↓

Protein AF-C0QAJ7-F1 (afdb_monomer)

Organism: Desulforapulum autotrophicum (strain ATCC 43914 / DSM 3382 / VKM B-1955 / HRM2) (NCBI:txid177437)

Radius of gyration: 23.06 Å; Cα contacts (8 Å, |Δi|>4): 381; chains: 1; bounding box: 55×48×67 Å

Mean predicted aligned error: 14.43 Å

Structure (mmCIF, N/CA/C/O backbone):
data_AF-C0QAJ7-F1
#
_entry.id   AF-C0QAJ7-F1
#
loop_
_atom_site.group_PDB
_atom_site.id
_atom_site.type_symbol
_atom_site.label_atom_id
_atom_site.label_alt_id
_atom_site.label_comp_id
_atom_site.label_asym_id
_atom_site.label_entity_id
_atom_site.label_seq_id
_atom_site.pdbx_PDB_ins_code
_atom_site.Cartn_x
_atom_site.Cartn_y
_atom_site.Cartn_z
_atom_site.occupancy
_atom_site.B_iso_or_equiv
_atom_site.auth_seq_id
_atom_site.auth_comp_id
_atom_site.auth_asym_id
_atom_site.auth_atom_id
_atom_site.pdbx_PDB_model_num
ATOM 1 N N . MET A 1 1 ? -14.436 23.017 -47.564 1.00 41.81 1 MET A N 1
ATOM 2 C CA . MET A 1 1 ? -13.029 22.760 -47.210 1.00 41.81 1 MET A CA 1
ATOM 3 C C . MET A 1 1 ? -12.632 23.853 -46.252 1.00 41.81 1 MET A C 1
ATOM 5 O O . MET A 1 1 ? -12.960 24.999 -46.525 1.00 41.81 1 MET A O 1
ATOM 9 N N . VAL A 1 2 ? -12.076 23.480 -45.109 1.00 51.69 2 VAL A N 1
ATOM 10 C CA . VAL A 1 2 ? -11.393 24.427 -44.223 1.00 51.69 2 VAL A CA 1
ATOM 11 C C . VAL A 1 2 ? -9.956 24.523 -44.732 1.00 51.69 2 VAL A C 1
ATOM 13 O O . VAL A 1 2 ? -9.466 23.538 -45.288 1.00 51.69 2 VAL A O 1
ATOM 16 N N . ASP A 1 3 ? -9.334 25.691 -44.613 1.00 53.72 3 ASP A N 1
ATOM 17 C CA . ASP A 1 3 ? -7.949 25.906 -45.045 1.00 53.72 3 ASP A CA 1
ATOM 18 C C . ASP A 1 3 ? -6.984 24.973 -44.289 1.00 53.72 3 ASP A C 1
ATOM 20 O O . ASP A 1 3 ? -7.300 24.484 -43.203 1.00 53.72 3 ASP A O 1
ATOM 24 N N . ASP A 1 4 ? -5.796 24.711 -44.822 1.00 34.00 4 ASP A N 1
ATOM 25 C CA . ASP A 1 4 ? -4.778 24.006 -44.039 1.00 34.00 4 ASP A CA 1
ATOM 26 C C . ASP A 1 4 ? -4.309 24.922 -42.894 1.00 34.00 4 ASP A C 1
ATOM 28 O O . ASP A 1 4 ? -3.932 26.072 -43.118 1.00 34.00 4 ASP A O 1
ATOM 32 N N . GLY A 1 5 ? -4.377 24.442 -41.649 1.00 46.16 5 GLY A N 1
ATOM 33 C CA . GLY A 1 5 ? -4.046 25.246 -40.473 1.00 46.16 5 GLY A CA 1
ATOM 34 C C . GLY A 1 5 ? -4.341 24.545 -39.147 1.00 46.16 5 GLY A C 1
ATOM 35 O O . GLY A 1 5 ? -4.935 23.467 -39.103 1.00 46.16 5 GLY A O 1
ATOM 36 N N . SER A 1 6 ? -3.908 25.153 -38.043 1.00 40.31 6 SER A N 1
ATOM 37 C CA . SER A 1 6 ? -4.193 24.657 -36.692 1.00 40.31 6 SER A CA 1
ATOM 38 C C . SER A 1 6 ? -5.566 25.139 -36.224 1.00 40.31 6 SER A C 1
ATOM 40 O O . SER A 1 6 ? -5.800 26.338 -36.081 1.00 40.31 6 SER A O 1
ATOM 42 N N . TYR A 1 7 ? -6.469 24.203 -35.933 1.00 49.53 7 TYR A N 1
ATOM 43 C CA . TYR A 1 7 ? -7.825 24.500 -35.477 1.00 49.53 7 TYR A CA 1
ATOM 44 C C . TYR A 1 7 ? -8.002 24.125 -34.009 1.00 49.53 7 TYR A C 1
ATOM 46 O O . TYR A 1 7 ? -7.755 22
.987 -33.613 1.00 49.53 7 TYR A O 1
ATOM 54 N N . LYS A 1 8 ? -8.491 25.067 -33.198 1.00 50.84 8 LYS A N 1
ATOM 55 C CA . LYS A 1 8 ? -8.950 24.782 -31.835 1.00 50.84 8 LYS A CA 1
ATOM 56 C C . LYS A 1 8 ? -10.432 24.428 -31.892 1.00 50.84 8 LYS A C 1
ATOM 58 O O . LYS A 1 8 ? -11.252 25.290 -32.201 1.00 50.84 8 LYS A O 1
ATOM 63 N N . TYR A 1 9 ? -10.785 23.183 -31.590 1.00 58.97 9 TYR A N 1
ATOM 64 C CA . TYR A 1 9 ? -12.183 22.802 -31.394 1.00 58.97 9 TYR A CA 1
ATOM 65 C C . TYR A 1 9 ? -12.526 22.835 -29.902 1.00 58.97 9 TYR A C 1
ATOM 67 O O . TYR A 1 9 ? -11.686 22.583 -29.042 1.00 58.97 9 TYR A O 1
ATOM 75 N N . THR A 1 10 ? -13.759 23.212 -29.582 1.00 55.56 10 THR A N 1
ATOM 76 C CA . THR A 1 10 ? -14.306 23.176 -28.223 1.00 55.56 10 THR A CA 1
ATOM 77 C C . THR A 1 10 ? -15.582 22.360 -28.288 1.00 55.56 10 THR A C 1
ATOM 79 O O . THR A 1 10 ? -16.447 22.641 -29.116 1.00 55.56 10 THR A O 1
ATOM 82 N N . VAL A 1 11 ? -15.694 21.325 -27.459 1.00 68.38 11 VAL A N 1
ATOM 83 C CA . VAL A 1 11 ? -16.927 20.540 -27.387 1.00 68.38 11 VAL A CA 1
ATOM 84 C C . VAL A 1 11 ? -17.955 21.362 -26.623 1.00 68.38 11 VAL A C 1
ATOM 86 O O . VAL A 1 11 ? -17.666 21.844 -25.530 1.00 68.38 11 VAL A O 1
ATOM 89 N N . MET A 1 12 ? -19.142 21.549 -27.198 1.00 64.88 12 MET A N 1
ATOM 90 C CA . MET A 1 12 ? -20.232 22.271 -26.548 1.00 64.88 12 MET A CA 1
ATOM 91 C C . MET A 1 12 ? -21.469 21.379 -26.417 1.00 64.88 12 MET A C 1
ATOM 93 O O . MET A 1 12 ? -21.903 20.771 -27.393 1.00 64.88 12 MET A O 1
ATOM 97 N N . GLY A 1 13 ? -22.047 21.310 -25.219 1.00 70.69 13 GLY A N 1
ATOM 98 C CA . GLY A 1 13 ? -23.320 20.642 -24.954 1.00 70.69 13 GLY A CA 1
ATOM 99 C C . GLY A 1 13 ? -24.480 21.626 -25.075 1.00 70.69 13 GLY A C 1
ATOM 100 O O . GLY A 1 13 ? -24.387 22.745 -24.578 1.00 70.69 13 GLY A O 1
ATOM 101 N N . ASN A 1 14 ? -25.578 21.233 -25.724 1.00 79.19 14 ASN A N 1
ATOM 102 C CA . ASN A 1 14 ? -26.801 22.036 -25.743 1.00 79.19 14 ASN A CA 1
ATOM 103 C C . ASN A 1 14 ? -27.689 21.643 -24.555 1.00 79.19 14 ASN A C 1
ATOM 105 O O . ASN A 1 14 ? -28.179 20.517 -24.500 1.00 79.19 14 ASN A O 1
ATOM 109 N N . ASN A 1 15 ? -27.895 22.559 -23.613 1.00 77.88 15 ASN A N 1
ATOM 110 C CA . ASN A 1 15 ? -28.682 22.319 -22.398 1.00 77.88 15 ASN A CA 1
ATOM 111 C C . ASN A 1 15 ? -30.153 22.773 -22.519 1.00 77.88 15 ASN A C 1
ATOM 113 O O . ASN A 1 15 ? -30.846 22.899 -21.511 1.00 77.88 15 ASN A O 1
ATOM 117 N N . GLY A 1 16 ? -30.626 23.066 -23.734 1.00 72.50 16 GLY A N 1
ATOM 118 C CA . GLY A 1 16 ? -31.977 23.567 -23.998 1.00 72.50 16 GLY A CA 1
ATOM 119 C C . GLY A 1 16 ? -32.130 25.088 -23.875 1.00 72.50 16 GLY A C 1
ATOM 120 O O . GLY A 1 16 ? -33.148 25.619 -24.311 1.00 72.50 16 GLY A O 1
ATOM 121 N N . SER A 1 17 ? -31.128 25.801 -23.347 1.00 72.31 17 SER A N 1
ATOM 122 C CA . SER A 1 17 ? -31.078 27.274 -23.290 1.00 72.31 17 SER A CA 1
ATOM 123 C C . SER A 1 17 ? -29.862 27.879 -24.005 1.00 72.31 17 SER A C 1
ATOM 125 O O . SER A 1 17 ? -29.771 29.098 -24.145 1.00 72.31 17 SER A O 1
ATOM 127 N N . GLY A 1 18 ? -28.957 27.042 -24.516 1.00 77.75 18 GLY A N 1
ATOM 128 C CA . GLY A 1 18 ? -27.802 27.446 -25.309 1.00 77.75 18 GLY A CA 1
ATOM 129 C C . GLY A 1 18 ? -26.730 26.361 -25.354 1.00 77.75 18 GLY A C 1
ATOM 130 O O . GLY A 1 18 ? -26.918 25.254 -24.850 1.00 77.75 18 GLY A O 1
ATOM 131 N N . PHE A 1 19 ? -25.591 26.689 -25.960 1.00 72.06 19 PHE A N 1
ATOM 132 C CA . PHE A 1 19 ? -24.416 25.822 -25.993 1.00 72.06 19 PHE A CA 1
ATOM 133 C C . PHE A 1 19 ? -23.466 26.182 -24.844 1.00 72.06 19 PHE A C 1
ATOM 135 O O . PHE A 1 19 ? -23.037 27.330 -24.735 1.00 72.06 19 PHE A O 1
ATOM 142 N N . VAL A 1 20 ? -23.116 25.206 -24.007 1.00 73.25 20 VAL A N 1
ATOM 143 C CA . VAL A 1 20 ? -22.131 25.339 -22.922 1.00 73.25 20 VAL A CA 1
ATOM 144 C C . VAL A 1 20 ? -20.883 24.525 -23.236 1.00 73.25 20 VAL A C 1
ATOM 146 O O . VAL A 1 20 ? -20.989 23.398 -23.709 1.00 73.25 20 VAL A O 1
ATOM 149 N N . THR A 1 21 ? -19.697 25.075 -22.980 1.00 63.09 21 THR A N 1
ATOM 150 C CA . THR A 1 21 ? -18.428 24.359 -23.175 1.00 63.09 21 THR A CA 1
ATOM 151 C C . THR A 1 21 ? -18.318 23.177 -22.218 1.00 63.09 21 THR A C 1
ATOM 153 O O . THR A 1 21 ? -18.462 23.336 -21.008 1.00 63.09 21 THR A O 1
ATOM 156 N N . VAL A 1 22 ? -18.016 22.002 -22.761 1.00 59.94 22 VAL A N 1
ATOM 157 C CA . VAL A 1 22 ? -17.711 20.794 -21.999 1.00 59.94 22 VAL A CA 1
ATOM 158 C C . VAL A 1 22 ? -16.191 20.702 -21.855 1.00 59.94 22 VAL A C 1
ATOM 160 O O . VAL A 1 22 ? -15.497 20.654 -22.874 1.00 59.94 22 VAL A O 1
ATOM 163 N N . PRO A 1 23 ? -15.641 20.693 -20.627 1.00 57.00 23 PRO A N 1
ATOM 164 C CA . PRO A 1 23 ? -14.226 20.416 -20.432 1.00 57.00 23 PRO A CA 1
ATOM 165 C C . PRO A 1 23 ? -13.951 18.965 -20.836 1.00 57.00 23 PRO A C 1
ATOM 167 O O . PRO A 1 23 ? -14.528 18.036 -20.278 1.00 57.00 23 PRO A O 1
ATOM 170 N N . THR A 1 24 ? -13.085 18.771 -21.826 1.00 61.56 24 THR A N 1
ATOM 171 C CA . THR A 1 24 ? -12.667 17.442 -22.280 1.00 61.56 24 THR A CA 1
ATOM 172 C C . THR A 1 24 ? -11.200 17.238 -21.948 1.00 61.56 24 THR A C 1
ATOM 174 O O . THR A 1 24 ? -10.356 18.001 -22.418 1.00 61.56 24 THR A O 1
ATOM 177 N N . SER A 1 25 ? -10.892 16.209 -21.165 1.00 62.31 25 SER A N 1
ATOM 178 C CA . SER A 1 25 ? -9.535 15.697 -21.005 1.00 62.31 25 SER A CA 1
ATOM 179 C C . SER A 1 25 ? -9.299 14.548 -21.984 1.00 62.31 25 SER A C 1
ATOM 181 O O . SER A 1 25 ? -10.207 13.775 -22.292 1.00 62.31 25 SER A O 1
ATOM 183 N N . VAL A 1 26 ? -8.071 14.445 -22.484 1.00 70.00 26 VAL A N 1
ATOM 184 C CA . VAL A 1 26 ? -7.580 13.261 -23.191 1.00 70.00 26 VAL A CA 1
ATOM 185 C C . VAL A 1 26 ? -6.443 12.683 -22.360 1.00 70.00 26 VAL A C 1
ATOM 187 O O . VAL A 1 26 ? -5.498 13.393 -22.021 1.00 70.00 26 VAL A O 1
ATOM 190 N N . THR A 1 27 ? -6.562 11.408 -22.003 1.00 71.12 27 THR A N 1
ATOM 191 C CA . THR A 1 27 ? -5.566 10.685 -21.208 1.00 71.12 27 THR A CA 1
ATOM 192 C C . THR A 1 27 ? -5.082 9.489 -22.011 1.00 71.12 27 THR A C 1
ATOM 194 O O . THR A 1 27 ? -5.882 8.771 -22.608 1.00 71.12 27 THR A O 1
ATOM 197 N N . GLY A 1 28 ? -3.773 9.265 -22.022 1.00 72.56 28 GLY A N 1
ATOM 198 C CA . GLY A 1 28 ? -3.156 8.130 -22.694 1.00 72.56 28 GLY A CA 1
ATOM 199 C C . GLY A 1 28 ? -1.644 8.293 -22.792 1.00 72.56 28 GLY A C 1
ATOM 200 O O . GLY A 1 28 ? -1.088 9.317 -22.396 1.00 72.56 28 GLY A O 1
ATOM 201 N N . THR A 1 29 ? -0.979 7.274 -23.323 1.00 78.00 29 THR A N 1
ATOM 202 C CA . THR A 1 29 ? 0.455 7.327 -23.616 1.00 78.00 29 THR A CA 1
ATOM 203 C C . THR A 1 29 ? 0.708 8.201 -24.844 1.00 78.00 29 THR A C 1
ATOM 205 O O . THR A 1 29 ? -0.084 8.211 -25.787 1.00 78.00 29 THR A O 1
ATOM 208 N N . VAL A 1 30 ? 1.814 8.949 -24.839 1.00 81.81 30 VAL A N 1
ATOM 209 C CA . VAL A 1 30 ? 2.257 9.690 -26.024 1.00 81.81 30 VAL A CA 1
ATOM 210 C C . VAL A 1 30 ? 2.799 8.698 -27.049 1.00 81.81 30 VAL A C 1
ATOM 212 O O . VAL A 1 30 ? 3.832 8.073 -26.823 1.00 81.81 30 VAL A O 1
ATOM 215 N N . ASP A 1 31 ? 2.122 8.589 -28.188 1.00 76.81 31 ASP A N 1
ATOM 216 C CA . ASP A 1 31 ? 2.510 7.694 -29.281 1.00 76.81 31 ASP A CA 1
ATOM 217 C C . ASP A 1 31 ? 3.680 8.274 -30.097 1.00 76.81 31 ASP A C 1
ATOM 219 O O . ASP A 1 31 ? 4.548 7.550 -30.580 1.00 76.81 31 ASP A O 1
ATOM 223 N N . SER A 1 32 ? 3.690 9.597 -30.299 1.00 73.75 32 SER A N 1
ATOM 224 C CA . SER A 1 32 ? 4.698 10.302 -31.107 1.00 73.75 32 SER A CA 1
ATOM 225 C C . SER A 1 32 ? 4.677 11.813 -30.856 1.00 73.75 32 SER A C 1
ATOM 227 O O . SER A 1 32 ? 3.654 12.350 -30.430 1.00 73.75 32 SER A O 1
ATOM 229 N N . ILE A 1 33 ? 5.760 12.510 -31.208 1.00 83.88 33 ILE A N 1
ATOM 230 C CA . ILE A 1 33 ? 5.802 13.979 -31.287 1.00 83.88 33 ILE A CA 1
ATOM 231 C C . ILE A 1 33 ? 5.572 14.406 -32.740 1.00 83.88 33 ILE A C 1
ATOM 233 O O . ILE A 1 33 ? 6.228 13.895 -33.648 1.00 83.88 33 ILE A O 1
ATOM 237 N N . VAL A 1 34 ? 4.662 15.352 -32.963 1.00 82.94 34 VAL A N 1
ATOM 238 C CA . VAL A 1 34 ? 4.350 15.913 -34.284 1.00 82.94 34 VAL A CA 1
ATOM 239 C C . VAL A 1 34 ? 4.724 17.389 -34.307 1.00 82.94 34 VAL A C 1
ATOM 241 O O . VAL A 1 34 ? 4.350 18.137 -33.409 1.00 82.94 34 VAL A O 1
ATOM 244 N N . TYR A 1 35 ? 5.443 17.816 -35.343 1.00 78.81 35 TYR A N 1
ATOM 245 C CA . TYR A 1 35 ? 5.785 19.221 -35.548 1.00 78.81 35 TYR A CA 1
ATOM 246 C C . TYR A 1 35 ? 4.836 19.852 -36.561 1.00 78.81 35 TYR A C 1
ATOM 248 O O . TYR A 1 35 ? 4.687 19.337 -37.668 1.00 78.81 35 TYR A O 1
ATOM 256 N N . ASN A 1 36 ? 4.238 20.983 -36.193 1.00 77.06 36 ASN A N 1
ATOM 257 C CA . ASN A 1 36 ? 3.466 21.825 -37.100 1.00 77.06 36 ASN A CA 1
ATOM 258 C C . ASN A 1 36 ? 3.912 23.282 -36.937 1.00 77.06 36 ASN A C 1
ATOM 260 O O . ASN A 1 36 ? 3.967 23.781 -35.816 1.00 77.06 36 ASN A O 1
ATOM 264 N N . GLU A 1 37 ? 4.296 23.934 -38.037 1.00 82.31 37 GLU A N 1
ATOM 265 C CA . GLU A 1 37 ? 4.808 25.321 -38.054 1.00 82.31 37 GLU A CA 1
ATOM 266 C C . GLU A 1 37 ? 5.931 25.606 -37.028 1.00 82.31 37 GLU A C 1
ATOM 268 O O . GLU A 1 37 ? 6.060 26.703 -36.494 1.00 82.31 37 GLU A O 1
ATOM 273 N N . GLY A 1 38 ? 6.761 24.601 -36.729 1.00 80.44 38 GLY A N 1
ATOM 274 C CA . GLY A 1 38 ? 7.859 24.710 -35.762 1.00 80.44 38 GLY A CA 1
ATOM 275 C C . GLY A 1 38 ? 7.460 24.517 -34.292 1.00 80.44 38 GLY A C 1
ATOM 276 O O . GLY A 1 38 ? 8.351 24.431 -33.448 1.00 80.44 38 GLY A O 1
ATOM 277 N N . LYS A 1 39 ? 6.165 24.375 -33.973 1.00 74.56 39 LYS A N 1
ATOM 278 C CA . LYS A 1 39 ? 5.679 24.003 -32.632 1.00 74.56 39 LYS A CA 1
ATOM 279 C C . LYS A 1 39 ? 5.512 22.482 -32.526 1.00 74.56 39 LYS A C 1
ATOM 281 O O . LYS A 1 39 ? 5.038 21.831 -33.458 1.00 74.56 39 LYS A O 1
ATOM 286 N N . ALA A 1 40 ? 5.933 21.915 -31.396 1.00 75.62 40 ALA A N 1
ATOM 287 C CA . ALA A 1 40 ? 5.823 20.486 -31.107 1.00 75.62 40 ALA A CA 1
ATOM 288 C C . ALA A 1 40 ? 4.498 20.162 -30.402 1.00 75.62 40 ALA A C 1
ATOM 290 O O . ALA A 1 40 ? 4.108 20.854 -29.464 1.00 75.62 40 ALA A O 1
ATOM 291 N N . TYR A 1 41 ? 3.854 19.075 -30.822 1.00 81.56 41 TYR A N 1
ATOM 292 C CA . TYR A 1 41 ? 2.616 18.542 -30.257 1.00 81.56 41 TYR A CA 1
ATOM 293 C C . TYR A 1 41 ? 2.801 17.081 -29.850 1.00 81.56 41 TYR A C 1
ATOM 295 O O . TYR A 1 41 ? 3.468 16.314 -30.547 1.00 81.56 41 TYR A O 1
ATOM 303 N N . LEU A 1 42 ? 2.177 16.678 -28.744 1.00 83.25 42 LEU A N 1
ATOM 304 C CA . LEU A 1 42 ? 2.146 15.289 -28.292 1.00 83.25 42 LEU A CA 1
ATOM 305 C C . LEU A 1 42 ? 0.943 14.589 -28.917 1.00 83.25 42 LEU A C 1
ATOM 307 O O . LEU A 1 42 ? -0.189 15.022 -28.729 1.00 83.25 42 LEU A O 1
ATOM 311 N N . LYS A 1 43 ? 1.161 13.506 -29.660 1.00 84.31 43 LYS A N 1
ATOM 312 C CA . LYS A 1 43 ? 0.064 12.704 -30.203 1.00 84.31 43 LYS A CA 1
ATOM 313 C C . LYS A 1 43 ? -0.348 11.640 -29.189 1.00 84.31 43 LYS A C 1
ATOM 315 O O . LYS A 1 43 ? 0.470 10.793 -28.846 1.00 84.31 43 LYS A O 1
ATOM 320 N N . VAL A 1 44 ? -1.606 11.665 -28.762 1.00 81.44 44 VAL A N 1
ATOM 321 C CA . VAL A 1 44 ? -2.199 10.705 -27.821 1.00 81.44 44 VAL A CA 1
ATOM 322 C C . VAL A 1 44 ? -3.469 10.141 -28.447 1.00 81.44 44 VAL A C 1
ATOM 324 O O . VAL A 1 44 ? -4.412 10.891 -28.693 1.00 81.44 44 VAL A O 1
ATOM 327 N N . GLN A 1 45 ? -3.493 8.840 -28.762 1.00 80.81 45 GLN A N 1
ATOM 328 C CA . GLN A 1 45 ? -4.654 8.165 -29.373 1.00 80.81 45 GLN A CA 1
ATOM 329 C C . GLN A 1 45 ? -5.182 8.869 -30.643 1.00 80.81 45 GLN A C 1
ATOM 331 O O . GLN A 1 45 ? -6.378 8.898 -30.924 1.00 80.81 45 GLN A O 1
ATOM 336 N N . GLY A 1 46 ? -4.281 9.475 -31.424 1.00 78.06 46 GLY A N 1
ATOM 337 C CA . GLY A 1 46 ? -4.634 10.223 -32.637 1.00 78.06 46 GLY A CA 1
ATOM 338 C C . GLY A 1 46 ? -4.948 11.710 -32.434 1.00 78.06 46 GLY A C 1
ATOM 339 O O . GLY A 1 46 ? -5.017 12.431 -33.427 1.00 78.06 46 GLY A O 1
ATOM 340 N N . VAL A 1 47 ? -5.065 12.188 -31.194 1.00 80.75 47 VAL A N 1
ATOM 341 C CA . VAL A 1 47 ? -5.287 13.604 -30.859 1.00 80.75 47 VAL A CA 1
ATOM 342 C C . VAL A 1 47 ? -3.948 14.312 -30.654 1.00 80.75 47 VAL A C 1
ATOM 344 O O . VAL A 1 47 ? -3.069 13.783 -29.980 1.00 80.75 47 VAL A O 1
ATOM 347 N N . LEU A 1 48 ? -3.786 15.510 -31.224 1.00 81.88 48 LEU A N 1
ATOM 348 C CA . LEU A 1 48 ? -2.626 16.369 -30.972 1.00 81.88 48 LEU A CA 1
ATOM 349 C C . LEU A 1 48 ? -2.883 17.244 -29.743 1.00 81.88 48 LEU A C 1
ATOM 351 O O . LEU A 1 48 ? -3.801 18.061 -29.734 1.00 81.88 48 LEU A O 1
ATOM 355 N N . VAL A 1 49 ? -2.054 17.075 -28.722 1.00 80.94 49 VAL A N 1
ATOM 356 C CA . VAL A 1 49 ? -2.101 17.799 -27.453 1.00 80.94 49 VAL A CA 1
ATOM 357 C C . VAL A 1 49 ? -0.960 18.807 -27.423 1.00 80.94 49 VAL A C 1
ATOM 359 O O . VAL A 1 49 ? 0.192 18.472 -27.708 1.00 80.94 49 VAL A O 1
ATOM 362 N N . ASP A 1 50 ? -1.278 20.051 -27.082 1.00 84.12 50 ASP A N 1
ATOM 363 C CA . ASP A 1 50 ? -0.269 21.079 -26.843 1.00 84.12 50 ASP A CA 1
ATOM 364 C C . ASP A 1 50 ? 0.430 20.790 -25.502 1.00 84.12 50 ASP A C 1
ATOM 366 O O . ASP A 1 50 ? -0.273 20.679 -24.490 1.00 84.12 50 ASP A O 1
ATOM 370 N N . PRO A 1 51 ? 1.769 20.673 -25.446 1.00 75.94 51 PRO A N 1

↑

- **What is required**: Reproduce verbatim only this range: the first line of the material through the line that contains "ATOM 9 N N .", inclusive.

- **Exercise solution**:
Protein AF-C0QAJ7-F1 (afdb_monomer)

Organism: Desulforapulum autotrophicum (strain ATCC 43914 / DSM 3382 / VKM B-1955 / HRM2) (NCBI:txid177437)

Radius of gyration: 23.06 Å; Cα contacts (8 Å, |Δi|>4): 381; chains: 1; bounding box: 55×48×67 Å

Mean predicted aligned error: 14.43 Å

Structure (mmCIF, N/CA/C/O backbone):
data_AF-C0QAJ7-F1
#
_entry.id   AF-C0QAJ7-F1
#
loop_
_atom_site.group_PDB
_atom_site.id
_atom_site.type_symbol
_atom_site.label_atom_id
_atom_site.label_alt_id
_atom_site.label_comp_id
_atom_site.label_asym_id
_atom_site.label_entity_id
_atom_site.label_seq_id
_atom_site.pdbx_PDB_ins_code
_atom_site.Cartn_x
_atom_site.Cartn_y
_atom_site.Cartn_z
_atom_site.occupancy
_atom_site.B_iso_or_equiv
_atom_site.auth_seq_id
_atom_site.auth_comp_id
_atom_site.auth_asym_id
_atom_site.auth_atom_id
_atom_site.pdbx_PDB_model_num
ATOM 1 N N . MET A 1 1 ? -14.436 23.017 -47.564 1.00 41.81 1 MET A N 1
ATOM 2 C CA . MET A 1 1 ? -13.029 22.760 -47.210 1.00 41.81 1 MET A CA 1
ATOM 3 C C . MET A 1 1 ? -12.632 23.853 -46.252 1.00 41.81 1 MET A C 1
ATOM 5 O O . MET A 1 1 ? -12.960 24.999 -46.525 1.00 41.81 1 MET A O 1
ATOM 9 N N . VAL A 1 2 ? -12.076 23.480 -45.109 1.00 51.69 2 VAL A N 1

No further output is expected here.